A la vanguardia de la ciencia de la longevidad hay empresas que ofrecen respuestas sencillas. Si te pinchas el dedo y les envías unas cuantas gotas de sangre, te mandan un informe con un estimado de tu edad genética, basado en las impurezas de tu AND y la longitud de tus telómeros, es decir, la protección en la base de nuestro ADN que se acorta y se desgasta con el tiempo. Tal vez este valor sea significativo, pero no está del todo claro si tener una edad genética más joven que la cronológica te concede una vida más larga o mejor.

Pero podría ser, así que una parte de mí se siente tentada a enviar una muestra de sangre, pero no estoy segura de querer saber la información que obtendría a cambio. Quizá me preocuparía; tal vez me brindaría una falsa tranquilidad.
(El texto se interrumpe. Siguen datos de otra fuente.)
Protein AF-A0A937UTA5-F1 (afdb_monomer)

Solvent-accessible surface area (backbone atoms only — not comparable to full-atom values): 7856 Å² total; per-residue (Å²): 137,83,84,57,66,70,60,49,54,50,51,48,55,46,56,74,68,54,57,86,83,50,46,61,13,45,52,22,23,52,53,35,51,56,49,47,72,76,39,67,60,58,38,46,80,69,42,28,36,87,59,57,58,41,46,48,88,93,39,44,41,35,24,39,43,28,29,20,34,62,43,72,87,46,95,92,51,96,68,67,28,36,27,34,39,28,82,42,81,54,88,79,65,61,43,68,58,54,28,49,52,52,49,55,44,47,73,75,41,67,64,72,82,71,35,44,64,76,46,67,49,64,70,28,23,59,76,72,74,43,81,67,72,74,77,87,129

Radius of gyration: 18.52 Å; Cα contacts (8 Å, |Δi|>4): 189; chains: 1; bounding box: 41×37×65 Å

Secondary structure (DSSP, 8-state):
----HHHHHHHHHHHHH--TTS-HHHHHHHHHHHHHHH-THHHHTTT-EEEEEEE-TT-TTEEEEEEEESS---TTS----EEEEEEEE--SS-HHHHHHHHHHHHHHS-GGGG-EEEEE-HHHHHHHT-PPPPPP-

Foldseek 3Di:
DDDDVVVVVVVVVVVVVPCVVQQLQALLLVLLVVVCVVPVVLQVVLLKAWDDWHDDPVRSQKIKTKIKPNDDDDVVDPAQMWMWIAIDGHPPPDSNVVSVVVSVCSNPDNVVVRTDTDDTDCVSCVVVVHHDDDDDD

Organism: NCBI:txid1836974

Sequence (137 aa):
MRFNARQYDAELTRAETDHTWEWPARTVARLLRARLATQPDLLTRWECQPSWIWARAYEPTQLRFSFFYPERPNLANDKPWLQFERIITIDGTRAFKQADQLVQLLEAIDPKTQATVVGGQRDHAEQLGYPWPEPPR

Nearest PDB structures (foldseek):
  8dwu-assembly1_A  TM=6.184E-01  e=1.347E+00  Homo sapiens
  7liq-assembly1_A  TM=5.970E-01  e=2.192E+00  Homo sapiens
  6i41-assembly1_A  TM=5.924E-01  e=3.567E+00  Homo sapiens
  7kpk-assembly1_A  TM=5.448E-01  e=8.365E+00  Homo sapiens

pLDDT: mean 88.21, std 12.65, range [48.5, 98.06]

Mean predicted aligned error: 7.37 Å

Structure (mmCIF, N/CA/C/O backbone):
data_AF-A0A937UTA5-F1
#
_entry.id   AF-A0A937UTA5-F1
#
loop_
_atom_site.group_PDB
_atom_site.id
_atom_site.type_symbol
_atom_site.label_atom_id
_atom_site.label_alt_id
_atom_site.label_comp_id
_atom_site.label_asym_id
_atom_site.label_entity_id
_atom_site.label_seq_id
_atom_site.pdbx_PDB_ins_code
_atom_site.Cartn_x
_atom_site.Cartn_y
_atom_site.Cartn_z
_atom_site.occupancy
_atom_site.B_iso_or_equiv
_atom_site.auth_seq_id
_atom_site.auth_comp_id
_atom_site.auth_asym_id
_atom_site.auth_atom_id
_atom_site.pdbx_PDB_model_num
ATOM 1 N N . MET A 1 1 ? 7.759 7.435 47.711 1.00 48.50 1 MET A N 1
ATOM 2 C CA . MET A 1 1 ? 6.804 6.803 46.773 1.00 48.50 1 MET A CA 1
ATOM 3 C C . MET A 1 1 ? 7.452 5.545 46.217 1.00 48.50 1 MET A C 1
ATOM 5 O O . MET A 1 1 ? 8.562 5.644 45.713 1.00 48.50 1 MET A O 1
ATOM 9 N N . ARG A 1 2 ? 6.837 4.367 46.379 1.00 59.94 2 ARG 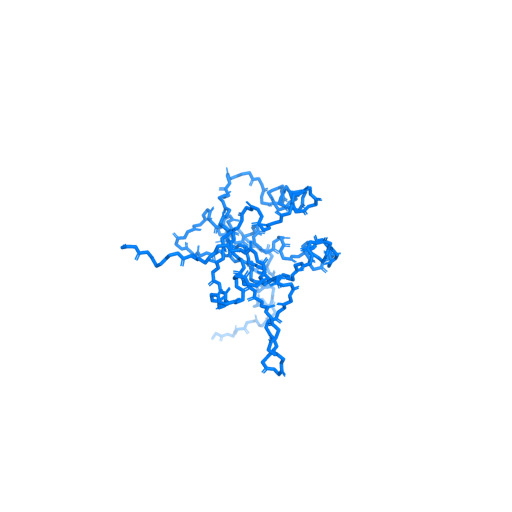A N 1
ATOM 10 C CA . ARG A 1 2 ? 7.325 3.113 45.777 1.00 59.94 2 ARG A CA 1
ATOM 11 C C . ARG A 1 2 ? 6.526 2.863 44.501 1.00 59.94 2 ARG A C 1
ATOM 13 O O . ARG A 1 2 ? 5.305 2.783 44.562 1.00 59.94 2 ARG A O 1
ATOM 20 N N . PHE A 1 3 ? 7.217 2.789 43.371 1.00 53.84 3 PHE A N 1
ATOM 21 C CA . PHE A 1 3 ? 6.623 2.477 42.076 1.00 53.84 3 PHE A CA 1
ATOM 22 C C . PHE A 1 3 ? 6.322 0.974 42.013 1.00 53.84 3 PHE A C 1
ATOM 24 O O . PHE A 1 3 ? 7.198 0.160 42.308 1.00 53.84 3 PHE A O 1
ATOM 31 N N . ASN A 1 4 ? 5.085 0.596 41.691 1.00 71.31 4 ASN A N 1
ATOM 32 C CA . ASN A 1 4 ? 4.680 -0.805 41.597 1.00 71.31 4 ASN A CA 1
ATOM 33 C C . ASN A 1 4 ? 4.836 -1.288 40.150 1.00 71.31 4 ASN A C 1
ATOM 35 O O . ASN A 1 4 ? 3.984 -1.018 39.306 1.00 71.31 4 ASN A O 1
ATOM 39 N N . ALA A 1 5 ? 5.921 -2.017 39.881 1.00 69.94 5 ALA A N 1
ATOM 40 C CA . ALA A 1 5 ? 6.257 -2.517 38.549 1.00 69.94 5 ALA A CA 1
ATOM 41 C C . ALA A 1 5 ? 5.144 -3.376 37.919 1.00 69.94 5 ALA A C 1
ATOM 43 O O . ALA A 1 5 ? 4.879 -3.247 36.734 1.00 69.94 5 ALA A O 1
ATOM 44 N N . ARG A 1 6 ? 4.398 -4.166 38.708 1.00 67.88 6 ARG A N 1
ATOM 45 C CA . ARG A 1 6 ? 3.286 -4.974 38.172 1.00 67.88 6 ARG A CA 1
ATOM 46 C C . ARG A 1 6 ? 2.084 -4.140 37.735 1.00 67.88 6 ARG A C 1
ATOM 48 O O . ARG A 1 6 ? 1.396 -4.527 36.799 1.00 67.88 6 ARG A O 1
ATOM 55 N N . GLN A 1 7 ? 1.814 -3.019 38.409 1.00 67.75 7 GLN A N 1
ATOM 56 C CA . GLN A 1 7 ? 0.797 -2.073 37.938 1.00 67.75 7 GLN A CA 1
ATOM 57 C C . GLN A 1 7 ? 1.270 -1.357 36.677 1.00 67.75 7 GLN A C 1
ATOM 59 O O . GLN A 1 7 ? 0.470 -1.142 35.781 1.00 67.75 7 GLN A O 1
ATOM 64 N N . TYR A 1 8 ? 2.562 -1.046 36.576 1.00 64.94 8 TYR A N 1
ATOM 65 C CA . TYR A 1 8 ? 3.126 -0.455 35.368 1.00 64.94 8 TYR A CA 1
ATOM 66 C C . TYR A 1 8 ? 3.035 -1.394 34.159 1.00 64.94 8 TYR A C 1
ATOM 68 O O . TYR A 1 8 ? 2.560 -0.970 33.115 1.00 64.94 8 TYR A O 1
ATOM 76 N N . ASP A 1 9 ? 3.388 -2.672 34.311 1.00 66.94 9 ASP A N 1
ATOM 77 C CA . ASP A 1 9 ? 3.308 -3.656 33.222 1.00 66.94 9 ASP A CA 1
ATOM 78 C C . ASP A 1 9 ? 1.855 -3.929 32.791 1.00 66.94 9 ASP A C 1
ATOM 80 O O . ASP A 1 9 ? 1.562 -4.097 31.604 1.00 66.94 9 ASP A O 1
ATOM 84 N N . ALA A 1 10 ? 0.918 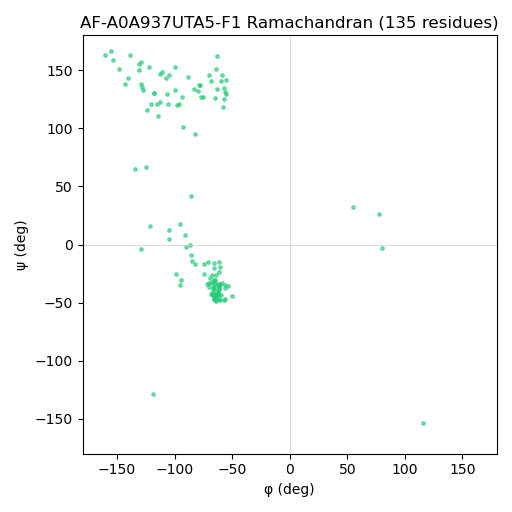-3.933 33.746 1.00 69.38 10 ALA A N 1
ATOM 85 C CA . ALA A 1 10 ? -0.509 -4.068 33.462 1.00 69.38 10 ALA A CA 1
ATOM 86 C C . ALA A 1 10 ? -1.069 -2.838 32.729 1.00 69.38 10 ALA A C 1
ATOM 88 O O . ALA A 1 10 ? -1.820 -2.988 31.764 1.00 69.38 10 ALA A O 1
ATOM 89 N N . GLU A 1 11 ? -0.678 -1.630 33.143 1.00 62.94 11 GLU A N 1
ATOM 90 C CA . GLU A 1 11 ? -1.034 -0.394 32.440 1.00 62.94 11 GLU A CA 1
ATOM 91 C C . GLU A 1 11 ? -0.366 -0.313 31.060 1.00 62.94 11 GLU A C 1
ATOM 93 O O . GLU A 1 11 ? -0.997 0.158 30.119 1.00 62.94 11 GLU A O 1
ATOM 98 N N . LEU A 1 12 ? 0.853 -0.839 30.893 1.00 63.69 12 LEU A N 1
ATOM 99 C CA . LEU A 1 12 ? 1.529 -0.922 29.597 1.00 63.69 12 LEU A CA 1
ATOM 100 C C . LEU A 1 12 ? 0.781 -1.869 28.648 1.00 63.69 12 LEU A C 1
ATOM 102 O O . LEU A 1 12 ? 0.446 -1.475 27.537 1.00 63.69 12 LEU A O 1
ATOM 106 N N . THR A 1 13 ? 0.404 -3.060 29.119 1.00 66.81 13 THR A N 1
ATOM 107 C CA . THR A 1 13 ? -0.384 -4.035 28.338 1.00 66.81 13 THR A CA 1
ATOM 108 C C . THR A 1 13 ? -1.769 -3.482 27.969 1.00 66.81 13 THR A C 1
ATOM 110 O O . THR A 1 13 ? -2.268 -3.680 26.857 1.00 66.81 13 THR A O 1
ATOM 113 N N . ARG A 1 14 ? -2.414 -2.753 28.889 1.00 61.31 14 ARG A N 1
ATOM 114 C CA . ARG A 1 14 ? -3.678 -2.061 28.613 1.00 61.31 14 ARG A CA 1
ATOM 115 C C . ARG A 1 14 ? -3.487 -0.951 27.581 1.00 61.31 14 ARG A C 1
ATOM 117 O O . ARG A 1 14 ? -4.274 -0.874 26.650 1.00 61.31 14 ARG A O 1
ATOM 124 N N . ALA A 1 15 ? -2.465 -0.110 27.713 1.00 56.19 15 ALA A N 1
ATOM 125 C CA . ALA A 1 15 ? -2.189 0.972 26.768 1.00 56.19 15 ALA A CA 1
ATOM 126 C C . ALA A 1 15 ? -1.787 0.453 25.374 1.00 56.19 15 ALA A C 1
ATOM 128 O O . ALA A 1 15 ? -2.085 1.090 24.365 1.00 56.19 15 ALA A O 1
ATOM 129 N N . GLU A 1 16 ? -1.153 -0.719 25.308 1.00 58.81 16 GLU A N 1
ATOM 130 C CA . GLU A 1 16 ? -0.836 -1.418 24.059 1.00 58.81 16 GLU A CA 1
ATOM 131 C C . GLU A 1 16 ? -2.079 -1.966 23.350 1.00 58.81 16 GLU A C 1
ATOM 133 O O . GLU A 1 16 ? -2.078 -2.080 22.126 1.00 58.81 16 GLU A O 1
ATOM 138 N N . THR A 1 17 ? -3.134 -2.298 24.099 1.00 59.69 17 THR A N 1
ATOM 139 C CA . THR A 1 17 ? -4.386 -2.860 23.564 1.00 59.69 17 THR A CA 1
ATOM 140 C C . THR A 1 17 ? -5.490 -1.812 23.387 1.00 59.69 17 THR A C 1
ATOM 142 O O . THR A 1 17 ? -6.361 -1.965 22.525 1.00 59.69 17 THR A O 1
ATOM 145 N N . ASP A 1 18 ? -5.440 -0.720 24.149 1.00 60.22 18 ASP A N 1
ATOM 146 C CA . ASP A 1 18 ? -6.306 0.445 24.029 1.00 60.22 18 ASP A CA 1
ATOM 147 C C . ASP A 1 18 ? -5.785 1.371 22.927 1.00 60.22 18 ASP A C 1
ATOM 149 O O . ASP A 1 18 ? -4.918 2.212 23.141 1.00 60.22 18 ASP A O 1
ATOM 153 N N . HIS A 1 19 ? -6.330 1.219 21.722 1.00 61.66 19 HIS A N 1
ATOM 154 C CA . HIS A 1 19 ? -6.028 2.086 20.581 1.00 61.66 19 HIS A CA 1
ATOM 155 C C . HIS A 1 19 ? -7.048 3.222 20.414 1.00 61.66 19 HIS A C 1
ATOM 157 O O . HIS A 1 19 ? -7.141 3.795 19.331 1.00 61.66 19 HIS A O 1
ATOM 163 N N . THR A 1 20 ? -7.843 3.555 21.440 1.00 61.56 20 THR A N 1
ATOM 164 C CA . THR A 1 20 ? -8.824 4.656 21.339 1.00 61.56 20 THR A CA 1
ATOM 165 C C . THR A 1 20 ? -8.159 6.026 21.171 1.00 61.56 20 THR A C 1
ATOM 167 O O . THR A 1 20 ? -8.783 6.950 20.652 1.00 61.56 20 THR A O 1
ATOM 170 N N . TRP A 1 21 ? -6.878 6.140 21.540 1.00 62.94 21 TRP A N 1
ATOM 171 C CA . TRP A 1 21 ? -6.032 7.310 21.297 1.00 62.94 21 TRP A CA 1
ATOM 172 C C . TRP A 1 21 ? -5.413 7.340 19.889 1.00 62.94 21 TRP A C 1
ATOM 174 O O . TRP A 1 21 ? -4.941 8.392 19.453 1.00 62.94 21 TRP A O 1
ATOM 184 N N . GLU A 1 22 ? -5.388 6.214 19.165 1.00 71.62 22 GLU A N 1
ATOM 185 C CA . GLU A 1 22 ? -4.861 6.174 17.801 1.00 71.62 22 GLU A CA 1
ATOM 186 C C . GLU A 1 22 ? -5.885 6.775 16.834 1.00 71.62 22 GLU A C 1
ATOM 188 O O . GLU A 1 22 ? -7.039 6.349 16.760 1.00 71.62 22 GLU A O 1
ATOM 193 N N . TRP A 1 23 ? -5.458 7.753 16.035 1.00 83.81 23 TRP A N 1
ATOM 194 C CA . TRP A 1 23 ? -6.318 8.287 14.984 1.00 83.81 23 TRP A CA 1
ATOM 195 C C . TRP A 1 23 ? -6.630 7.207 13.927 1.00 83.81 23 TRP A C 1
ATOM 197 O O . TRP A 1 23 ? -5.802 6.318 13.685 1.00 83.81 23 TRP A O 1
ATOM 207 N N . PRO A 1 24 ? -7.794 7.280 13.248 1.00 87.69 24 PRO A N 1
ATOM 208 C CA . PRO A 1 24 ? -8.315 6.192 12.418 1.00 87.69 24 PRO A CA 1
ATOM 209 C C . PRO A 1 24 ? -7.319 5.621 11.404 1.00 87.69 24 PRO A C 1
ATOM 211 O O . PRO A 1 24 ? -7.181 4.400 11.299 1.00 87.69 24 PRO A O 1
ATOM 214 N N . ALA A 1 25 ? -6.569 6.475 10.699 1.00 93.25 25 ALA A N 1
ATOM 215 C CA . ALA A 1 25 ? -5.602 6.016 9.705 1.00 93.25 25 ALA A CA 1
ATOM 216 C C . ALA A 1 25 ? -4.440 5.206 10.295 1.00 93.25 25 ALA A C 1
ATOM 218 O O . ALA A 1 25 ? -3.964 4.269 9.653 1.00 93.25 25 ALA A O 1
ATOM 219 N N . ARG A 1 26 ? -4.010 5.498 11.528 1.00 93.38 26 ARG A N 1
ATOM 220 C CA . ARG A 1 26 ? -2.957 4.727 12.202 1.00 93.38 26 ARG A CA 1
ATOM 221 C C . ARG A 1 26 ? -3.438 3.319 12.548 1.00 93.38 26 ARG A C 1
ATOM 223 O O . ARG A 1 26 ? -2.722 2.350 12.280 1.00 93.38 26 ARG A O 1
ATOM 230 N N . THR A 1 27 ? -4.671 3.207 13.038 1.00 93.12 27 THR A N 1
ATOM 231 C CA . THR A 1 27 ? -5.314 1.920 13.325 1.00 93.12 27 THR A CA 1
ATOM 232 C C . THR A 1 27 ? -5.463 1.087 12.052 1.00 93.12 27 THR A C 1
ATOM 234 O O . THR A 1 27 ? -5.067 -0.080 12.034 1.00 93.12 27 THR A O 1
ATOM 237 N N . VAL A 1 28 ? -5.951 1.679 10.953 1.00 95.38 28 VAL A N 1
ATOM 238 C CA . VAL A 1 28 ? -6.046 0.987 9.652 1.00 95.38 28 VAL A CA 1
ATOM 239 C C . VAL A 1 28 ? -4.659 0.564 9.155 1.00 95.38 28 VAL A C 1
ATOM 241 O O . VAL A 1 28 ? -4.492 -0.579 8.740 1.00 95.38 28 VAL A O 1
ATOM 244 N N . ALA A 1 29 ? -3.638 1.419 9.271 1.00 95.75 29 ALA A N 1
ATOM 245 C CA . ALA A 1 29 ? -2.272 1.105 8.846 1.00 95.75 29 ALA A CA 1
ATOM 246 C C . ALA A 1 29 ? -1.672 -0.078 9.615 1.00 95.75 29 ALA A C 1
ATOM 248 O O . ALA A 1 29 ? -0.989 -0.923 9.036 1.00 95.75 29 ALA A O 1
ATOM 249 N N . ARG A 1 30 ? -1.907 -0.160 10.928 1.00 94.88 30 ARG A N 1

En todo caso, mientras visito a mis pacientes en la unidad de terapia intensiva y de repente siento cómo se mueve el bebé que crece en mi vientre, estoy consciente de que, aunque pudiera desacelerar el reloj, nunca hay suficiente tiempo.

Hace unos meses, tuve un ataque de pánico por un lunar que tenía en la espalda, estaba segura de que había desarrollado un melanoma. Este no es un miedo inverosímil, vemos historias que comienzan así todo el tiempo en la unidad de terapia intensiva. Ya podía imaginar mi presentación de paciente: mujer de 41 años sin antecedentes médicos relevantes, tenía seis meses de embarazo cuando se le diagnosticó melanoma metastásico. Agendé una cita urgente con una dermatóloga que echó un solo vistazo a mi espalda y anunció que no tenía nada de qué preocuparme. Solo son “manchas de la edad”. Por un momento, el comentario me tomó por sorpresa. “¿Manchas de la edad? Pero tengo…”.

“Tiene más de 40 años”, me interrumpió, con amabilidad y firmeza. “Es natural”.

Daniela J. Lamas es doctora y columnista de The New York Times.